Anyone else using it?

https://tessie.io/


----------



## TrevP (Oct 20, 2015)

Looks like a nice app. Personally I use StatsApp

https://www.maadotaa.com


----------



## Needsdecaf (Dec 27, 2018)

TrevP said:


> Looks like a nice app. Personally I use StatsApp
> 
> https://www.maadotaa.com


I have eyed Stats App but not wanted to take the plunge since there is no trial period (that I'm aware of anyway).


----------



## TrevP (Oct 20, 2015)

As an Apple user I love it. I use it to control my car via shortcuts either via Siri or my Apple Watch with a complication.
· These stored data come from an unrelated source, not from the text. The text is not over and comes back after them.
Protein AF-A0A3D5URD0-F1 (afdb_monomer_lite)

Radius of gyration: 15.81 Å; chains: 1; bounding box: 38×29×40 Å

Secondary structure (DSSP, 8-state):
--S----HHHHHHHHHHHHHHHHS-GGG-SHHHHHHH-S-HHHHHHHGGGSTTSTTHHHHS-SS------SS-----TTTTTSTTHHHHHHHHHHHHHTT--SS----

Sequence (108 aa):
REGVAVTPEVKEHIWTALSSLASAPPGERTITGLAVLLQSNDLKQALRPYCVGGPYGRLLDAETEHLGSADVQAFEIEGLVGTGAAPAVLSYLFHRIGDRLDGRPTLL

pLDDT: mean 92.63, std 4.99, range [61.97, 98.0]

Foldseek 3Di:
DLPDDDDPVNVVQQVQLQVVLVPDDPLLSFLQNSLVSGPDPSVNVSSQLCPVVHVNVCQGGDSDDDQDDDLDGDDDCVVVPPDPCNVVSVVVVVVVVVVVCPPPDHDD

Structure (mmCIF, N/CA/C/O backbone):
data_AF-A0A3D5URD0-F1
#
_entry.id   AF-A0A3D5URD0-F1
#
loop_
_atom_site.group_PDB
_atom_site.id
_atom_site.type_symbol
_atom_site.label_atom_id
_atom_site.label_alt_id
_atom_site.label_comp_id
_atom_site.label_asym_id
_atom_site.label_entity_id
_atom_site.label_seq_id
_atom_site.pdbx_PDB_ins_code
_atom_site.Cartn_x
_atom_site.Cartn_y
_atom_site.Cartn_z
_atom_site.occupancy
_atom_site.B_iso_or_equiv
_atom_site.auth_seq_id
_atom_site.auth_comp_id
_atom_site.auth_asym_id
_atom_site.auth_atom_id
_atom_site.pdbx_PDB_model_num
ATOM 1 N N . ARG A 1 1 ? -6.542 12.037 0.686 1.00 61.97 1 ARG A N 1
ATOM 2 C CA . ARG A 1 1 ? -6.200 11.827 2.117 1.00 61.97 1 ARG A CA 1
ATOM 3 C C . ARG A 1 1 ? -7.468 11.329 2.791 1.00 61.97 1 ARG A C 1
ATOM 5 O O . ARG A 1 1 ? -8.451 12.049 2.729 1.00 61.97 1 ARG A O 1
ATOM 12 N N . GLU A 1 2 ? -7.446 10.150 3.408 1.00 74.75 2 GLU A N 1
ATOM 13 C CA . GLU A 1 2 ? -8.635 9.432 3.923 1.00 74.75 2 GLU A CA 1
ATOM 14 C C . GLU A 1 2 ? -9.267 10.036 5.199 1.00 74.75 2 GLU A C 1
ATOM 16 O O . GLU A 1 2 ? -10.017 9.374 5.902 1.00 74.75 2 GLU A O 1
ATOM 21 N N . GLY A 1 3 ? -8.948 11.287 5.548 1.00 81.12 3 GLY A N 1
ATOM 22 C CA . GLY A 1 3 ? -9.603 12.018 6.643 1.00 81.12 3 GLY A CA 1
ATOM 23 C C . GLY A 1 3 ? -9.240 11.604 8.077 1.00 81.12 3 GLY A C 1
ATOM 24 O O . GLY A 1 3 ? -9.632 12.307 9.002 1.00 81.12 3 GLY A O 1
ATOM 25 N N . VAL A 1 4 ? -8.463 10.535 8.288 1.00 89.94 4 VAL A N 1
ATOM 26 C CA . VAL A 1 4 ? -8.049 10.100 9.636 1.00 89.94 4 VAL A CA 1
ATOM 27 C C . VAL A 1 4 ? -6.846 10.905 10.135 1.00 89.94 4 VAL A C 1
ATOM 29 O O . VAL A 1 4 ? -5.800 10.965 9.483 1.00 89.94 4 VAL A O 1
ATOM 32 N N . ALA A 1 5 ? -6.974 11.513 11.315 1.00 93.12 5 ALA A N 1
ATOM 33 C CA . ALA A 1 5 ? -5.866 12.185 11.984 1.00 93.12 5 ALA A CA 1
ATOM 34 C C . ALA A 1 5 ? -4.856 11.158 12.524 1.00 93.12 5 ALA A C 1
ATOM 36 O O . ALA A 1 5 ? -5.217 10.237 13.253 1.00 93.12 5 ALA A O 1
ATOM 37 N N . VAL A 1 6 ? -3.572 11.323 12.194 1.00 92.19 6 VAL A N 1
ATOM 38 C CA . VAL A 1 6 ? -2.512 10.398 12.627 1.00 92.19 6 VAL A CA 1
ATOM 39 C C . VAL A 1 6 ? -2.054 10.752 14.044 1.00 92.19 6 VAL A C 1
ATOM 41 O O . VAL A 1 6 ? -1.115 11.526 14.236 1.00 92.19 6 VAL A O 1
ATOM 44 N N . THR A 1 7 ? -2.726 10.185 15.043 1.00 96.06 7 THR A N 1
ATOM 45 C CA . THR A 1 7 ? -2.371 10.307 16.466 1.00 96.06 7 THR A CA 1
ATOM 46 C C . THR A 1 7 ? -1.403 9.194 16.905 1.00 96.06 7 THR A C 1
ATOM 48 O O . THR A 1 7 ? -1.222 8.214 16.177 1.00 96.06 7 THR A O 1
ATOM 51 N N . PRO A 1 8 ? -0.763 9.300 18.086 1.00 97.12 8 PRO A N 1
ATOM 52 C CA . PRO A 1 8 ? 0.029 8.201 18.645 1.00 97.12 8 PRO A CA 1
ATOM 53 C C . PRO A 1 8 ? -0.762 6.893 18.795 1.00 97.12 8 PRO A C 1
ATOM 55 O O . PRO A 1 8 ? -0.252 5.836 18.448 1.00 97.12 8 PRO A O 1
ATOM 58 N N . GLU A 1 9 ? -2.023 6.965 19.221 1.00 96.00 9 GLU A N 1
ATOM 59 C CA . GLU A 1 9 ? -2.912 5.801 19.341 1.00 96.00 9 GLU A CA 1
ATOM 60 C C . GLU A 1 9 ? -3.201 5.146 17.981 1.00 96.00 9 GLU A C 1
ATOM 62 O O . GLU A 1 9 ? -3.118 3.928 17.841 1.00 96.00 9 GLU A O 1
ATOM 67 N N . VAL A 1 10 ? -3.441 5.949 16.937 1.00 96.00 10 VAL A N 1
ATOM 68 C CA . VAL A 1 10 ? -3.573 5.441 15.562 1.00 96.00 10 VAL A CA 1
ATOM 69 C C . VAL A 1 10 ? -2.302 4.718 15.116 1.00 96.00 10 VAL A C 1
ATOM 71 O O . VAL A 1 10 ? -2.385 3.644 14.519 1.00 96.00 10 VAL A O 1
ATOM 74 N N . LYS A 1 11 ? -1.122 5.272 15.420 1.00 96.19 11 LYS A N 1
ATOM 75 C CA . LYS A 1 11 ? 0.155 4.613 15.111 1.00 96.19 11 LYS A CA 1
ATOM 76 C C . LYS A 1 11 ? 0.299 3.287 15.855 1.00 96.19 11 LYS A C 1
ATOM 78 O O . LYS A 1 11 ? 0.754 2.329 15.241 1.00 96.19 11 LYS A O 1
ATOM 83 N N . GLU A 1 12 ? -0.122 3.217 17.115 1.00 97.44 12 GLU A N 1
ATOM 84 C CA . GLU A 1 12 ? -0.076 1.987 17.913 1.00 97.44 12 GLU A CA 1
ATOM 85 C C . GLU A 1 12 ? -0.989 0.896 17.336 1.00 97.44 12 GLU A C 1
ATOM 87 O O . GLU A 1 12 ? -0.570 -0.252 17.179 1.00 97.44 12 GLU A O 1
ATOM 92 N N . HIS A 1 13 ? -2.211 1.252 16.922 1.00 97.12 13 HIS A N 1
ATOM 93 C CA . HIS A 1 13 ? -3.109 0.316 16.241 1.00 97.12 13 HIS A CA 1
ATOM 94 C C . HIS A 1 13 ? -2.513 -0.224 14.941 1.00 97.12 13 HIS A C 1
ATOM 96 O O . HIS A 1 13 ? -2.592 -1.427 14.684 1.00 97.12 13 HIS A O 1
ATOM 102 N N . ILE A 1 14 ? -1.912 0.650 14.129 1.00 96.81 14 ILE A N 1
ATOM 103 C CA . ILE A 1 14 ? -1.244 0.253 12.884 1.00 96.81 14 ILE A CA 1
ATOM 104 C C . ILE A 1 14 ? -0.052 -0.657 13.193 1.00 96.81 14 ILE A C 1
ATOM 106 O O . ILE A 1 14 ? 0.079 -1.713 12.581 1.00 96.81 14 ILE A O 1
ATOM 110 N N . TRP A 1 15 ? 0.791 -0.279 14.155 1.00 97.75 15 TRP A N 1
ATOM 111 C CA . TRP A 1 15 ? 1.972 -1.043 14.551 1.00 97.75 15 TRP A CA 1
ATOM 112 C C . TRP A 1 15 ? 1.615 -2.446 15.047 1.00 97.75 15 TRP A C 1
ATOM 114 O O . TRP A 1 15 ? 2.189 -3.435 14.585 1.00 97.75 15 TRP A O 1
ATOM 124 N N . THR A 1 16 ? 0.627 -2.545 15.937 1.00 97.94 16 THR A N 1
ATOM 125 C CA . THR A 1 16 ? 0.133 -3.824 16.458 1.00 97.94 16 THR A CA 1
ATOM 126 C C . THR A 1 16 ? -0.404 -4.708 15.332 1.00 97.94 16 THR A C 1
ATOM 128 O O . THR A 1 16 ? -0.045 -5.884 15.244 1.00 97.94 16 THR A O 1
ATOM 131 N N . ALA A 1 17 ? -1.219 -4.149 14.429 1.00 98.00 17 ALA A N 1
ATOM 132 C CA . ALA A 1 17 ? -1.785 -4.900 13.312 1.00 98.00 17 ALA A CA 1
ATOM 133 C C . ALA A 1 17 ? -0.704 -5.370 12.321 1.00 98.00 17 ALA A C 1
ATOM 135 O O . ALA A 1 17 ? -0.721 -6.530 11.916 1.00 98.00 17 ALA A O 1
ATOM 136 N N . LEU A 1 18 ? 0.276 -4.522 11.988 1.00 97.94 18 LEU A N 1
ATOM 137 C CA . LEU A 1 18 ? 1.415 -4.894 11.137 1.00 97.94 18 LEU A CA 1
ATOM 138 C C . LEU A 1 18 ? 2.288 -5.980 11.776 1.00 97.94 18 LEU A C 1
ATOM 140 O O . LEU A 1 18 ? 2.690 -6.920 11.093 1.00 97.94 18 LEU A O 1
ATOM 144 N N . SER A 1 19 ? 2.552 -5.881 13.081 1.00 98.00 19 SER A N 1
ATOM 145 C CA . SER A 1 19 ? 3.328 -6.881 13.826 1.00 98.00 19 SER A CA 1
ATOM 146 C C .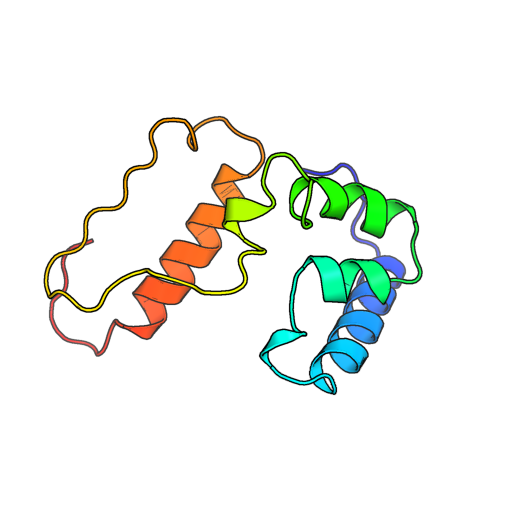 SER A 1 19 ? 2.628 -8.241 13.826 1.00 98.00 19 SER A C 1
ATOM 148 O O . SER A 1 19 ? 3.270 -9.273 13.639 1.00 98.00 19 SER A O 1
ATOM 150 N N . SER A 1 20 ? 1.300 -8.247 13.976 1.00 97.75 20 SER A N 1
ATOM 151 C CA . SER A 1 20 ? 0.488 -9.460 13.854 1.00 97.75 20 SER A CA 1
ATOM 152 C C . SER A 1 20 ? 0.510 -10.008 12.423 1.00 97.75 20 SER A C 1
ATOM 154 O O . SER A 1 20 ? 0.799 -11.189 12.231 1.00 97.75 20 SER A O 1
ATOM 156 N N . LEU A 1 21 ? 0.310 -9.156 11.413 1.00 97.62 21 LEU A N 1
ATOM 157 C CA . LEU A 1 21 ? 0.326 -9.550 10.002 1.00 97.62 21 LEU A CA 1
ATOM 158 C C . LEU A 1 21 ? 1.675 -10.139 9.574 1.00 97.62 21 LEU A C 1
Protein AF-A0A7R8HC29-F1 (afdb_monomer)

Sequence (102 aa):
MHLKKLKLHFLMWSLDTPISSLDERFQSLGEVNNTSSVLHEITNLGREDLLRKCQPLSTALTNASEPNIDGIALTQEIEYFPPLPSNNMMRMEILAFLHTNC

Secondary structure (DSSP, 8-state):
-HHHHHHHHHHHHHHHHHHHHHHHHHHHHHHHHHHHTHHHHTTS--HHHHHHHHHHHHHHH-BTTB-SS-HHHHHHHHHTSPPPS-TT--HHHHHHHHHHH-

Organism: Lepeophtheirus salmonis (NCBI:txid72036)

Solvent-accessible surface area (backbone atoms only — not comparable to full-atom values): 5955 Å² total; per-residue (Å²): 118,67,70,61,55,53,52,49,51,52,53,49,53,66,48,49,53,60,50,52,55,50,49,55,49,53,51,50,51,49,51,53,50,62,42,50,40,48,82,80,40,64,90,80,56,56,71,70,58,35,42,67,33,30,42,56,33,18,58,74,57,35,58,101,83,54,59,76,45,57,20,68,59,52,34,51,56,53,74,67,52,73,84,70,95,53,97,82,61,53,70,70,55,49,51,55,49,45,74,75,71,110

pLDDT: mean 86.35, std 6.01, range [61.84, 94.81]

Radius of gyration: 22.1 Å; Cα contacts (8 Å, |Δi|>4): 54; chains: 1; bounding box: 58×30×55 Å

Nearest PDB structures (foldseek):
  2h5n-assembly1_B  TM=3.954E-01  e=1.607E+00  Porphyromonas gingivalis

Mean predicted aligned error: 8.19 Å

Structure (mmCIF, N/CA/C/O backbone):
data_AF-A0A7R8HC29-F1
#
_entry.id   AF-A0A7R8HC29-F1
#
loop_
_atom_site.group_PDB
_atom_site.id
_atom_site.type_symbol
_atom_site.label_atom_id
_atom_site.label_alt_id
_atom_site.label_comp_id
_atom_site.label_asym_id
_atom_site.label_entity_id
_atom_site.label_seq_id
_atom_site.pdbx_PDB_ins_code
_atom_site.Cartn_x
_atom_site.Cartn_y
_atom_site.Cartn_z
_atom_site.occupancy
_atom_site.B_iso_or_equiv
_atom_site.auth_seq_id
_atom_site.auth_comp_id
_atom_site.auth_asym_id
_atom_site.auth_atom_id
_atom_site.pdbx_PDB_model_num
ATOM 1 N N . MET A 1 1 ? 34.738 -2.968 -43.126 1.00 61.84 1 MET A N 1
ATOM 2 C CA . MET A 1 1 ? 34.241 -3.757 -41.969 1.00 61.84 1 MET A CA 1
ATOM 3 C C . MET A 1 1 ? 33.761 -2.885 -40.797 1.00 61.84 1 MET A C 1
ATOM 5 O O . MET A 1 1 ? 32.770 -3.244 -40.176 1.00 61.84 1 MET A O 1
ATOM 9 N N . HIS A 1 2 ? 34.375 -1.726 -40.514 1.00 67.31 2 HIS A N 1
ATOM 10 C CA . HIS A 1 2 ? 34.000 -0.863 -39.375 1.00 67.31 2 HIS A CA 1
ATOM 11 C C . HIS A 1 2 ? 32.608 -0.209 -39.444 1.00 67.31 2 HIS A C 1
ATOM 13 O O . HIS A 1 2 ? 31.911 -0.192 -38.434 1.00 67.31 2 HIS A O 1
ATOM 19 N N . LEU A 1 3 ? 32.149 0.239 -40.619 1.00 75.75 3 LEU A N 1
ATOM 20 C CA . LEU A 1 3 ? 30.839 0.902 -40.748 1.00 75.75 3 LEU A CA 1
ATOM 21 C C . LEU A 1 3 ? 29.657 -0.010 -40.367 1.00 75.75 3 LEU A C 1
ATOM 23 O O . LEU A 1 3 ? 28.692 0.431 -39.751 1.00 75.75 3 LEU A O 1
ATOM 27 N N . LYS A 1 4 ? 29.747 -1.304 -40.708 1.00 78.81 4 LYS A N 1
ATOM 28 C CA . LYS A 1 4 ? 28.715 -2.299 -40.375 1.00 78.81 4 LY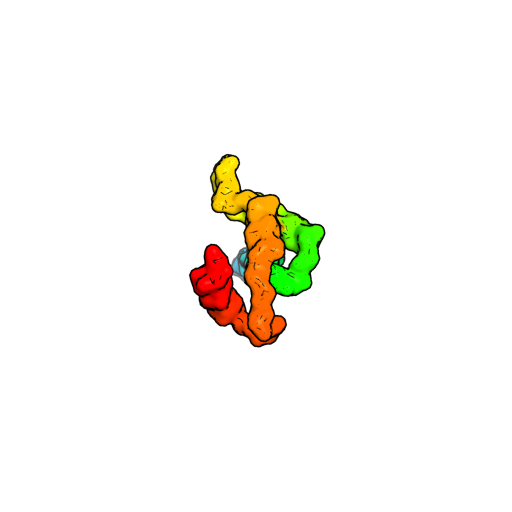S A CA 1
ATOM 29 C C . LYS A 1 4 ? 28.626 -2.538 -38.865 1.00 78.81 4 LYS A C 1
ATOM 31 O O . LYS A 1 4 ? 27.527 -2.658 -38.339 1.00 78.81 4 LYS A O 1
ATOM 36 N N . LYS A 1 5 ? 29.771 -2.556 -38.174 1.00 81.12 5 LYS A N 1
ATOM 37 C CA . LYS A 1 5 ? 29.844 -2.735 -36.717 1.00 81.12 5 LYS A CA 1
ATOM 38 C C . LYS A 1 5 ? 29.273 -1.523 -35.971 1.00 81.12 5 LYS A C 1
ATOM 40 O O . LYS A 1 5 ? 28.506 -1.705 -35.035 1.00 81.12 5 LYS A O 1
ATOM 45 N N . LEU A 1 6 ? 29.577 -0.307 -36.435 1.00 86.50 6 LEU A N 1
ATOM 46 C CA . LEU A 1 6 ? 29.008 0.927 -35.880 1.00 86.50 6 LEU A CA 1
ATOM 47 C C . LEU A 1 6 ? 27.484 0.987 -36.068 1.00 86.50 6 LEU A C 1
ATOM 49 O O . LEU A 1 6 ? 26.761 1.308 -35.131 1.00 86.50 6 LEU A O 1
ATOM 53 N N . LYS A 1 7 ? 26.990 0.617 -37.258 1.00 82.06 7 LYS A N 1
ATOM 54 C CA . LYS A 1 7 ? 25.550 0.579 -37.552 1.00 82.06 7 LYS A CA 1
ATOM 55 C C . LYS A 1 7 ? 24.806 -0.444 -36.690 1.00 82.06 7 LYS A C 1
ATOM 57 O O . LYS A 1 7 ? 23.718 -0.146 -36.214 1.00 82.06 7 LYS A O 1
ATOM 62 N N . LEU A 1 8 ? 25.394 -1.622 -36.470 1.00 80.31 8 LEU A N 1
ATOM 63 C CA . LEU A 1 8 ? 24.830 -2.639 -35.580 1.00 80.31 8 LEU A CA 1
ATOM 64 C C . LEU A 1 8 ? 24.748 -2.134 -34.133 1.00 80.31 8 LEU A C 1
ATOM 66 O O . LEU A 1 8 ? 23.706 -2.267 -33.508 1.00 80.31 8 LEU A O 1
ATOM 70 N N . HIS A 1 9 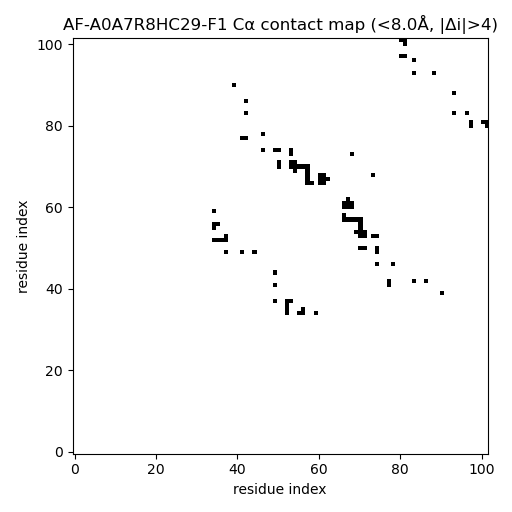? 25.812 -1.502 -33.636 1.00 82.75 9 HIS A N 1
ATOM 71 C CA . HIS A 1 9 ? 25.843 -0.948 -32.282 1.00 82.75 9 HIS A CA 1
ATOM 72 C C . HIS A 1 9 ? 24.811 0.172 -32.086 1.00 82.75 9 HIS A C 1
ATOM 74 O O . HIS A 1 9 ? 24.123 0.207 -31.073 1.00 82.75 9 HIS A O 1
ATOM 80 N N . PHE A 1 10 ? 24.661 1.056 -33.078 1.00 84.00 10 PHE A N 1
ATOM 81 C CA . PHE A 1 10 ? 23.634 2.098 -33.059 1.00 84.00 10 PHE A CA 1
ATOM 82 C C . PHE A 1 10 ? 22.216 1.509 -33.030 1.00 84.00 10 PHE A C 1
ATOM 84 O O . PHE A 1 10 ? 21.384 1.966 -32.253 1.00 84.00 10 PHE A O 1
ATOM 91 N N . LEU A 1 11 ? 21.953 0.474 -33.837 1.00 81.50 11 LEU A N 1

A single tap on my watch and it opens my trunk!!
Triple tap the back of my iPhone and a list of Statsup shortcuts pops up. Super convenient


----------



## shareef777 (Mar 10, 2019)

TrevP said:


> As an Apple user I love it. I use it to control my car via shortcuts either via Siri or my Apple Watch with a complication. A single tap on my watch and it opens my trunk!!
> Triple tap the back of my iPhone and a list of Statsup shortcuts pops up. Super convenient


How has the app been for you? Lately it's been extremely buggy, especially when it comes to the widgets and watch apps.


----------